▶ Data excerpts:
---+---

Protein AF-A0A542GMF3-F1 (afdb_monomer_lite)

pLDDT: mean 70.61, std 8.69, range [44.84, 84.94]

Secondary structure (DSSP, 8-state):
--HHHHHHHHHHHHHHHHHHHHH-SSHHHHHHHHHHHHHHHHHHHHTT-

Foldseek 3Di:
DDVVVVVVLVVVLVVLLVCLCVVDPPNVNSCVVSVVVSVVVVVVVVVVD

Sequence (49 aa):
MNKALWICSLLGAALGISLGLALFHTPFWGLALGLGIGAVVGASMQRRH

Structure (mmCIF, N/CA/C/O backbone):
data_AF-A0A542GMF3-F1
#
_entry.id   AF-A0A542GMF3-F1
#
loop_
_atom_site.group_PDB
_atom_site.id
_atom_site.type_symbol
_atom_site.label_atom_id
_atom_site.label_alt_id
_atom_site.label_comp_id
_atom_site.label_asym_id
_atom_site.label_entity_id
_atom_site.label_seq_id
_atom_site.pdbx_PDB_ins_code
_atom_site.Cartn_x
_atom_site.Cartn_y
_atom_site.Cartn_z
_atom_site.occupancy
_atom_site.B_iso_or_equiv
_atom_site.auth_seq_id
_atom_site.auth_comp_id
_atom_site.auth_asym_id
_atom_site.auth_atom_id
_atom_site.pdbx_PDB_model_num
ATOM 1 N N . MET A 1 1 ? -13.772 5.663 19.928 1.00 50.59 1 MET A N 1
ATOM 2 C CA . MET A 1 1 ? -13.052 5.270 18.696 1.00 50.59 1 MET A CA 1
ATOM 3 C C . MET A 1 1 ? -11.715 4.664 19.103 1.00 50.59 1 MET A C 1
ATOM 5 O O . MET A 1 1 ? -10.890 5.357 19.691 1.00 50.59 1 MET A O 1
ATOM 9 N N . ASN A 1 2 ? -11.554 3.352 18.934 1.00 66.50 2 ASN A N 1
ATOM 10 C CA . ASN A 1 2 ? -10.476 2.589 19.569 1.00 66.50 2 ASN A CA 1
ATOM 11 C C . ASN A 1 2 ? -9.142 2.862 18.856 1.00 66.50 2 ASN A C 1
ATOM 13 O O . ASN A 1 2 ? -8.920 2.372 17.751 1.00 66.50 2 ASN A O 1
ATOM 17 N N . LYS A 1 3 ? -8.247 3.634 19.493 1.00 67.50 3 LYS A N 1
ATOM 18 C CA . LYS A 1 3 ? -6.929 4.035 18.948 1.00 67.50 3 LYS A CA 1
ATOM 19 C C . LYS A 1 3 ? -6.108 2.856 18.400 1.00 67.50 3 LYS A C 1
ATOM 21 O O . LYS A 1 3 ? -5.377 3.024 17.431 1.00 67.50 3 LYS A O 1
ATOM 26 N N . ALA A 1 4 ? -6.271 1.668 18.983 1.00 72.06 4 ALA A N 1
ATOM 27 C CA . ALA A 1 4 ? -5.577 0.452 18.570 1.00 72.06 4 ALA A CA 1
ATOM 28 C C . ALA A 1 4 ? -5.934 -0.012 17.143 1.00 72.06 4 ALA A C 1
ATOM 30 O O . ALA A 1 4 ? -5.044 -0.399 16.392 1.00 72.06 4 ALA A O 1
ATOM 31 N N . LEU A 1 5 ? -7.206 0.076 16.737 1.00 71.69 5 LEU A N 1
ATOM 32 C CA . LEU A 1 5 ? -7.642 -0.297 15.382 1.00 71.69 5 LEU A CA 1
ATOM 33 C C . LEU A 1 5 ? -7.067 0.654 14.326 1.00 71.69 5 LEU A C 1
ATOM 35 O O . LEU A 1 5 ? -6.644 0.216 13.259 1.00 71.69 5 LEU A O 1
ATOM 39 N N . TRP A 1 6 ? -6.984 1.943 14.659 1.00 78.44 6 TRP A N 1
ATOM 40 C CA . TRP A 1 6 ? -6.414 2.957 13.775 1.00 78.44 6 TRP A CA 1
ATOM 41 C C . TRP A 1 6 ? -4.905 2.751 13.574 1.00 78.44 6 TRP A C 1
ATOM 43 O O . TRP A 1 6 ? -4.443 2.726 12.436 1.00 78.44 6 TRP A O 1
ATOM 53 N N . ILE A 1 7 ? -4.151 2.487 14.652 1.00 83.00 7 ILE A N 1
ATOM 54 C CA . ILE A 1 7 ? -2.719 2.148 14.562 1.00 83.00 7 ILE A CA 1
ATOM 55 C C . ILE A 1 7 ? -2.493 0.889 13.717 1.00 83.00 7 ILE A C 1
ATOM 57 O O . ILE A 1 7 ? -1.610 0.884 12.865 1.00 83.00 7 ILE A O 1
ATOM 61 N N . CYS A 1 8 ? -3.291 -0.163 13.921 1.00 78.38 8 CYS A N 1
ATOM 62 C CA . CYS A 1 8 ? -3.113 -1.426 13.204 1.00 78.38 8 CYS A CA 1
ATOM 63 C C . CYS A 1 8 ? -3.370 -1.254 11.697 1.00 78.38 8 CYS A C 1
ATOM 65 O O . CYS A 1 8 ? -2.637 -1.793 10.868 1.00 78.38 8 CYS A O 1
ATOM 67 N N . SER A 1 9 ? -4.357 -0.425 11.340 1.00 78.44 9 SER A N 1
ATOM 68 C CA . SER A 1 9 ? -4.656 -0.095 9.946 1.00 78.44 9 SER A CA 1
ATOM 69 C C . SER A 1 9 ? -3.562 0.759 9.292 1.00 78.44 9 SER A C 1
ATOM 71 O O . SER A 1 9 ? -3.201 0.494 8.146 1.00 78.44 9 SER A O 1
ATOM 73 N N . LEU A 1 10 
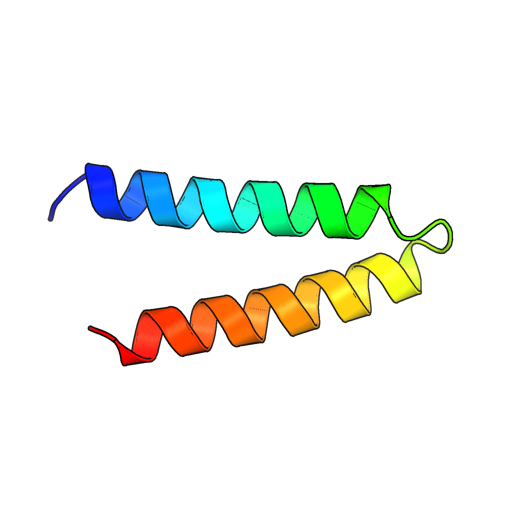? -2.994 1.745 10.004 1.00 81.69 10 LEU A N 1
ATOM 74 C CA . LEU A 1 10 ? -1.848 2.516 9.496 1.00 81.69 10 LEU A CA 1
ATOM 75 C C . LEU A 1 10 ? -0.604 1.644 9.323 1.00 81.69 10 LEU A C 1
ATOM 77 O O . LEU A 1 10 ? 0.111 1.786 8.333 1.00 81.69 10 LEU A O 1
ATOM 81 N N . LEU A 1 11 ? -0.356 0.735 10.266 1.00 84.94 11 LEU A N 1
ATOM 82 C CA . LEU A 1 11 ? 0.799 -0.154 10.228 1.00 84.94 11 LEU A CA 1
ATOM 83 C C . LEU A 1 11 ? 0.708 -1.142 9.056 1.00 84.94 11 LEU A C 1
ATOM 85 O O . LEU A 1 11 ? 1.692 -1.341 8.349 1.00 84.94 11 LEU A O 1
ATOM 89 N N . GLY A 1 12 ? -0.480 -1.702 8.802 1.00 78.69 12 GLY A N 1
ATOM 90 C CA . GLY A 1 12 ? -0.726 -2.564 7.644 1.00 78.69 12 GLY A CA 1
ATOM 91 C C . GLY A 1 12 ? -0.524 -1.841 6.309 1.00 78.69 12 GLY A C 1
ATOM 92 O O . GLY A 1 12 ? 0.098 -2.391 5.401 1.00 78.69 12 GLY A O 1
ATOM 93 N N . ALA A 1 13 ? -0.975 -0.587 6.205 1.00 77.38 13 ALA A N 1
ATOM 94 C CA . ALA A 1 13 ? -0.765 0.232 5.012 1.00 77.38 13 ALA A CA 1
ATOM 95 C C . ALA A 1 13 ? 0.723 0.553 4.784 1.00 77.38 13 ALA A C 1
ATOM 97 O O . ALA A 1 13 ? 1.226 0.385 3.674 1.00 77.38 13 ALA A O 1
ATOM 98 N N . ALA A 1 14 ? 1.445 0.956 5.835 1.00 81.00 14 ALA A N 1
ATOM 99 C CA . ALA A 1 14 ? 2.872 1.260 5.753 1.00 81.00 14 ALA A CA 1
ATOM 100 C C . ALA A 1 14 ? 3.696 0.029 5.342 1.00 81.00 14 ALA A C 1
ATO
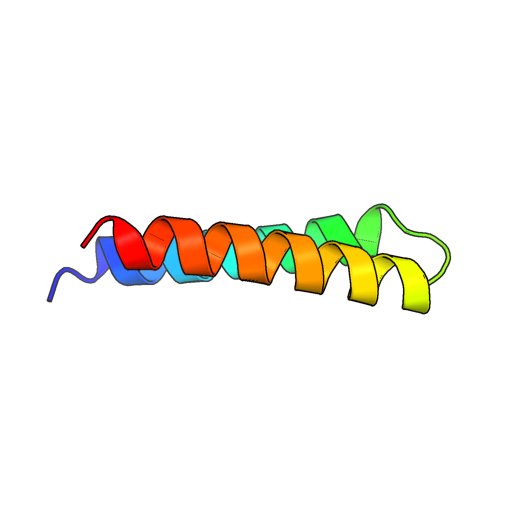M 102 O O . ALA A 1 14 ? 4.516 0.114 4.430 1.00 81.00 14 ALA A O 1
ATOM 103 N N . LEU A 1 15 ? 3.429 -1.131 5.952 1.00 80.31 15 LEU A N 1
ATOM 104 C CA . LEU A 1 15 ? 4.111 -2.384 5.616 1.00 80.31 15 LEU A CA 1
ATOM 105 C C . LEU A 1 15 ? 3.808 -2.849 4.188 1.00 80.31 15 LEU A C 1
ATOM 107 O O . LEU A 1 15 ? 4.722 -3.293 3.497 1.00 80.31 15 LEU A O 1
ATOM 111 N N . GLY A 1 16 ? 2.565 -2.708 3.718 1.00 73.75 16 GLY A N 1
ATOM 112 C CA . GLY A 1 16 ? 2.192 -3.041 2.341 1.00 73.75 16 GLY A CA 1
ATOM 113 C C . GLY A 1 16 ? 2.925 -2.185 1.305 1.00 73.75 16 GLY A C 1
ATOM 114 O O . GLY A 1 16 ? 3.417 -2.711 0.307 1.00 73.75 16 GLY A O 1
ATOM 115 N N . ILE A 1 17 ? 3.069 -0.883 1.573 1.00 72.44 17 ILE A N 1
ATOM 116 C CA . ILE A 1 17 ? 3.819 0.041 0.710 1.00 72.44 17 ILE A CA 1
ATOM 117 C C . ILE A 1 17 ? 5.318 -0.290 0.740 1.00 72.44 17 ILE A C 1
ATOM 119 O O . ILE A 1 17 ? 5.941 -0.379 -0.316 1.00 72.44 17 ILE A O 1
ATOM 123 N N . SER A 1 18 ? 5.898 -0.526 1.921 1.00 73.88 18 SER A N 1
ATOM 124 C CA . SER A 1 18 ? 7.320 -0.866 2.055 1.00 73.88 18 SER A CA 1
ATOM 125 C C . SER A 1 18 ? 7.676 -2.202 1.396 1.00 73.88 18 SER A C 1
ATOM 127 O O . SER A 1 18 ? 8.685 -2.266 0.697 1.00 73.88 18 SER A O 1
ATOM 129 N N . LEU A 1 19 ? 6.854 -3.250 1.549 1.00 69.50 19 LEU A N 1
ATOM 130 C CA . LEU A 1 19 ? 7.077 -4.525 0.855 1.00 69.50 19 LEU A CA 1
ATOM 131 C C . LEU A 1 19 ? 6.889 -4.395 -0.662 1.00 69.50 19 LEU A C 1
ATOM 133 O O . LEU A 1 19 ? 7.686 -4.949 -1.418 1.00 69.50 19 LEU A O 1
ATOM 137 N N . GLY A 1 20 ? 5.873 -3.653 -1.114 1.00 65.44 20 GLY A N 1
ATOM 138 C CA . GLY A 1 20 ? 5.637 -3.402 -2.538 1.00 65.44 20 GLY A CA 1
ATOM 139 C C . GLY A 1 20 ? 6.774 -2.621 -3.202 1.00 65.44 20 GLY A C 1
ATOM 140 O O . GLY A 1 20 ? 7.099 -2.865 -4.360 1.00 65.44 20 GLY A O 1
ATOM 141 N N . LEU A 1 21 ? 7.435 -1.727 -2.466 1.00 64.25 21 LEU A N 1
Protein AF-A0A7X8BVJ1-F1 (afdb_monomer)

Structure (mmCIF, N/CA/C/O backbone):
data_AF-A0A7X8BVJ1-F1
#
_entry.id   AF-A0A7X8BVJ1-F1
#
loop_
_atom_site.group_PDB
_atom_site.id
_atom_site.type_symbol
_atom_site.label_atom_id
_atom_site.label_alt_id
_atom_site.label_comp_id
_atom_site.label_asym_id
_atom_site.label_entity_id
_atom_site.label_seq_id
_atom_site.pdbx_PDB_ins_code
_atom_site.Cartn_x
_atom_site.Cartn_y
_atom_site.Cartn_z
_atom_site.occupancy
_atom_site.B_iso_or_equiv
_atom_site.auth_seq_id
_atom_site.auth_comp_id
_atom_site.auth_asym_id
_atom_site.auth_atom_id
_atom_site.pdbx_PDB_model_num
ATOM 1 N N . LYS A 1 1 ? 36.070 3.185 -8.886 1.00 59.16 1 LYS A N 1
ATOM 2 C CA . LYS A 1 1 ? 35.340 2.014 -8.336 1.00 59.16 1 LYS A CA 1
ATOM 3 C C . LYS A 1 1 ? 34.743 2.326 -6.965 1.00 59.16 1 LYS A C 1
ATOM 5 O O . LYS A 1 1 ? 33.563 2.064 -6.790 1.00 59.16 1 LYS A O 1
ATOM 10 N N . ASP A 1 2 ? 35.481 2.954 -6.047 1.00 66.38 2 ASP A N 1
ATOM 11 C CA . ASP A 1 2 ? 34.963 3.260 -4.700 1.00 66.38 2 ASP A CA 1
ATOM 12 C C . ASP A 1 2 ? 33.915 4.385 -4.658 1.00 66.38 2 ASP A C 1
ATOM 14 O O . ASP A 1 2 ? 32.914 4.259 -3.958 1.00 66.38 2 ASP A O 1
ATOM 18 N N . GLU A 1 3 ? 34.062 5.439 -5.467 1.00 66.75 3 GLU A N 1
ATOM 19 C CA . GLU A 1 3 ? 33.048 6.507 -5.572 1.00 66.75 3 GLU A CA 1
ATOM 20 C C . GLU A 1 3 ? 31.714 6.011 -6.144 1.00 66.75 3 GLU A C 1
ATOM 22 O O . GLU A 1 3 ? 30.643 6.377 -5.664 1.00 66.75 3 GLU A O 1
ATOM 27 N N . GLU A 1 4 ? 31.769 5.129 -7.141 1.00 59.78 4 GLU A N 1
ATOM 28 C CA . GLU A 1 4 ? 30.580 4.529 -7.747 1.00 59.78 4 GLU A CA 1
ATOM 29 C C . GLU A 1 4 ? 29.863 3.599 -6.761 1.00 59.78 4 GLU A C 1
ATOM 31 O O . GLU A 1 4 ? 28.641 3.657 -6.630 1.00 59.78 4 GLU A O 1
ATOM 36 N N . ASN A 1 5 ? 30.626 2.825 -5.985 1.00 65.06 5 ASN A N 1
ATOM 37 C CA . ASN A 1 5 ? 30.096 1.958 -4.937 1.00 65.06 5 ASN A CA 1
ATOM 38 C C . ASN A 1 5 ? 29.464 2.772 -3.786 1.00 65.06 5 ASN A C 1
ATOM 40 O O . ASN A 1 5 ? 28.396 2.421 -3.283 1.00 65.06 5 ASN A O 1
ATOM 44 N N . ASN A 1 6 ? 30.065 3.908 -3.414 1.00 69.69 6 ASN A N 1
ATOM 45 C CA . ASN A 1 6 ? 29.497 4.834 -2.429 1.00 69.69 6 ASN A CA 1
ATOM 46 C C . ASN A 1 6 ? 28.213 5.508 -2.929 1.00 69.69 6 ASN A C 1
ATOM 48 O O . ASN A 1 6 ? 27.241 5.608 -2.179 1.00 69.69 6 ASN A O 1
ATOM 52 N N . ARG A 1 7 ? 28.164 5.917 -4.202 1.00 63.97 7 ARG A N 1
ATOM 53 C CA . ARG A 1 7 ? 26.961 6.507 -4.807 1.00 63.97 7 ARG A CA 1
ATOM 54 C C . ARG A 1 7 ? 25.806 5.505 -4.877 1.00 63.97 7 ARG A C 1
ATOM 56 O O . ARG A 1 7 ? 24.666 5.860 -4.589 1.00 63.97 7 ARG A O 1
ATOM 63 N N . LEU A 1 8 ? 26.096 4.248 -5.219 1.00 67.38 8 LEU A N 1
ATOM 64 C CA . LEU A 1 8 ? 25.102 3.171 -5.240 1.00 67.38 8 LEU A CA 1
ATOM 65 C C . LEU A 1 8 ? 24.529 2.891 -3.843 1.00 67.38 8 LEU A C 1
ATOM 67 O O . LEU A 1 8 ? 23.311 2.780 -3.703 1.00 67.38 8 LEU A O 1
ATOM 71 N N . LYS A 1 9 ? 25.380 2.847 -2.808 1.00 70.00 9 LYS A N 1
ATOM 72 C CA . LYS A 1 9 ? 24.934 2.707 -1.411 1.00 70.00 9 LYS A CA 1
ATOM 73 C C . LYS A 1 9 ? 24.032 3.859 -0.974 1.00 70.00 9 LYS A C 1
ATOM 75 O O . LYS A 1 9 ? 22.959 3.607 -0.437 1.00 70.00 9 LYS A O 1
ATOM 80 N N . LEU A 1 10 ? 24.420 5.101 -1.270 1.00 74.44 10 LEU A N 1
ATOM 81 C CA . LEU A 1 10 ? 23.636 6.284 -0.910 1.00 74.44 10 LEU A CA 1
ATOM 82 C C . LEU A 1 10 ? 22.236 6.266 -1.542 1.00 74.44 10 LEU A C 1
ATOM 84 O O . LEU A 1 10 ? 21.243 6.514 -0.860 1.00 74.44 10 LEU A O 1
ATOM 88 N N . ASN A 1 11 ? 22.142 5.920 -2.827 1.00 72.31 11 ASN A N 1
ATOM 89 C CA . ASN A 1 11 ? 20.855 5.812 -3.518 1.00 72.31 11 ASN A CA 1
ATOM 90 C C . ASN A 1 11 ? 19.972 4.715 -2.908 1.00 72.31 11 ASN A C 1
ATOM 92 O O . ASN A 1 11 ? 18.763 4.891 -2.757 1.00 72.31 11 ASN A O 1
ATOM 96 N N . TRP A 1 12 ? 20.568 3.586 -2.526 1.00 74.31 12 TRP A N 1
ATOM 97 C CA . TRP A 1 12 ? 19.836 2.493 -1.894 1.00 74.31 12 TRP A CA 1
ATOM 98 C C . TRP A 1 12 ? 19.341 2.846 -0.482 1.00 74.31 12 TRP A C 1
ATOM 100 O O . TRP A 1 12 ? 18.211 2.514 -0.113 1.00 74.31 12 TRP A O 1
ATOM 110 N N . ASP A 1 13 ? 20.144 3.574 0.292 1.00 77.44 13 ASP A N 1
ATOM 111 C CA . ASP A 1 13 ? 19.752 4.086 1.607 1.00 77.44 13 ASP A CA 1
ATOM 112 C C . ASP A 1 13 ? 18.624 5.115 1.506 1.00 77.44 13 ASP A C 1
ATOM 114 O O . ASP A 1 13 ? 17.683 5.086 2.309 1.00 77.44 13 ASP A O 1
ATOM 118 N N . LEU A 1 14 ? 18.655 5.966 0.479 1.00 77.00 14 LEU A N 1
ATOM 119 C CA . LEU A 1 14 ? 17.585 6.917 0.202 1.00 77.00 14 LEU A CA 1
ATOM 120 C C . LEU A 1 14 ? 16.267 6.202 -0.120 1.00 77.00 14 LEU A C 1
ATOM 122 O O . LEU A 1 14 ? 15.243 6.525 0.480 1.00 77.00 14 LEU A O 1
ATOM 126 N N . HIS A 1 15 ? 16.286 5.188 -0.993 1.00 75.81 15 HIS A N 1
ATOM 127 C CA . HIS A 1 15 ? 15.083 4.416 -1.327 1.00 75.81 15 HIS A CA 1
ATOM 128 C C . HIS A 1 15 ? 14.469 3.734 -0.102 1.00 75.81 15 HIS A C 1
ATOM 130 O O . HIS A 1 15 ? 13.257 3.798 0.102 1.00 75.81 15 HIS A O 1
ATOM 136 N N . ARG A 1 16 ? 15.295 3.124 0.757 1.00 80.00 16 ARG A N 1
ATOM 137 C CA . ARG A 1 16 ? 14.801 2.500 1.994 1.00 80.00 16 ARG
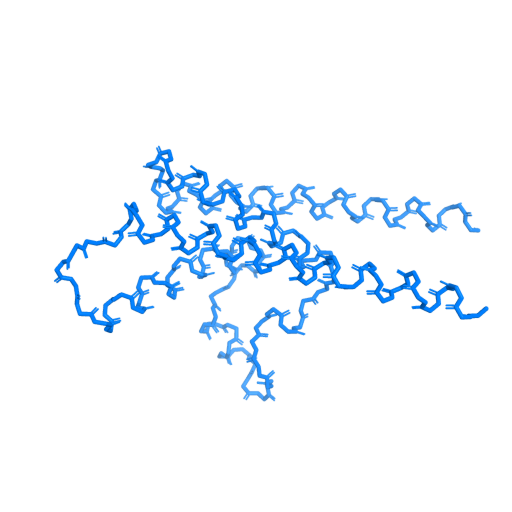 A CA 1
ATOM 138 C C . ARG A 1 16 ? 14.240 3.517 2.976 1.00 80.00 16 ARG A C 1
ATOM 140 O O . ARG A 1 16 ? 13.255 3.231 3.653 1.00 80.00 16 ARG A O 1
ATOM 147 N N . THR A 1 17 ? 14.857 4.690 3.065 1.00 84.44 17 THR A N 1
ATOM 148 C CA . THR A 1 17 ? 14.376 5.776 3.925 1.00 84.44 17 THR A CA 1
ATOM 149 C C . THR A 1 17 ? 13.022 6.279 3.439 1.00 84.44 17 THR A C 1
ATOM 151 O O . THR A 1 17 ? 12.092 6.381 4.237 1.00 84.44 17 THR A O 1
ATOM 154 N N . LEU A 1 18 ? 12.880 6.498 2.131 1.00 82.38 18 LEU A N 1
ATOM 155 C CA . LEU A 1 18 ? 11.626 6.927 1.523 1.00 82.38 18 LEU A CA 1
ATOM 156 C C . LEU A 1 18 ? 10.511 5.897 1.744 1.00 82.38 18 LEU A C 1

---+---

▶ WHAT THIS TASK INVOLVES: Look above for the line containing "ATOM 124 C CA" and the line containing "ATOM 10 N N". Transcribe both, with the lines between them, exactly.

▶ TASK ANSWER:
ATOM 124 C CA . SER A 1 18 ? 7.320 -0.866 2.055 1.00 73.88 18 SER A CA 1
ATOM 125 C C . SER A 1 18 ? 7.676 -2.202 1.396 1.00 73.88 18 SER A C 1
ATOM 127 O O . SER A 1 18 ? 8.685 -2.266 0.697 1.00 73.88 18 SER A O 1
ATOM 129 N N . LEU A 1 19 ? 6.854 -3.250 1.549 1.00 69.50 19 LEU A N 1
ATOM 130 C CA . LEU A 1 19 ? 7.077 -4.525 0.855 1.00 69.50 19 LEU A CA 1
ATOM 131 C C . LEU A 1 19 ? 6.889 -4.395 -0.662 1.00 69.50 19 LEU A C 1
ATOM 133 O O . LEU A 1 19 ? 7.686 -4.949 -1.418 1.00 69.50 19 LEU A O 1
ATOM 137 N N . GLY A 1 20 ? 5.873 -3.653 -1.114 1.00 65.44 20 GLY A N 1
ATOM 138 C CA . GLY A 1 20 ? 5.637 -3.402 -2.538 1.00 65.44 20 GLY A CA 1
ATOM 139 C C . GLY A 1 20 ? 6.774 -2.621 -3.202 1.00 65.44 20 GLY A C 1
ATOM 140 O O . GLY A 1 20 ? 7.099 -2.865 -4.360 1.00 65.44 20 GLY A O 1
ATOM 141 N N . LEU A 1 21 ? 7.435 -1.727 -2.466 1.00 64.25 21 LEU A N 1
Protein AF-A0A7X8BVJ1-F1 (afdb_monomer)

Structure (mmCIF, N/CA/C/O backbone):
data_AF-A0A7X8BVJ1-F1
#
_entry.id   AF-A0A7X8BVJ1-F1
#
loop_
_atom_site.group_PDB
_atom_site.id
_atom_site.type_symbol
_atom_site.label_atom_id
_atom_site.label_alt_id
_atom_site.label_comp_id
_atom_site.label_asym_id
_atom_site.label_entity_id
_atom_site.label_seq_id
_atom_site.pdbx_PDB_ins_code
_atom_site.Cartn_x
_atom_site.Cartn_y
_atom_site.Cartn_z
_atom_site.occupancy
_atom_site.B_iso_or_equiv
_atom_site.auth_seq_id
_atom_site.auth_comp_id
_atom_site.auth_asym_id
_atom_site.auth_atom_id
_atom_site.pdbx_PDB_model_num
ATOM 1 N N . LYS A 1 1 ? 36.070 3.185 -8.886 1.00 59.16 1 LYS A N 1
ATOM 2 C CA . LYS A 1 1 ? 35.340 2.014 -8.336 1.00 59.16 1 LYS A CA 1
ATOM 3 C C . LYS A 1 1 ? 34.743 2.326 -6.965 1.00 59.16 1 LYS A C 1
ATOM 5 O O . LYS A 1 1 ? 33.563 2.064 -6.790 1.00 59.16 1 LYS A O 1
ATOM 10 N N . ASP A 1 2 ? 35.481 2.954 -6.047 1.00 66.38 2 ASP A N 1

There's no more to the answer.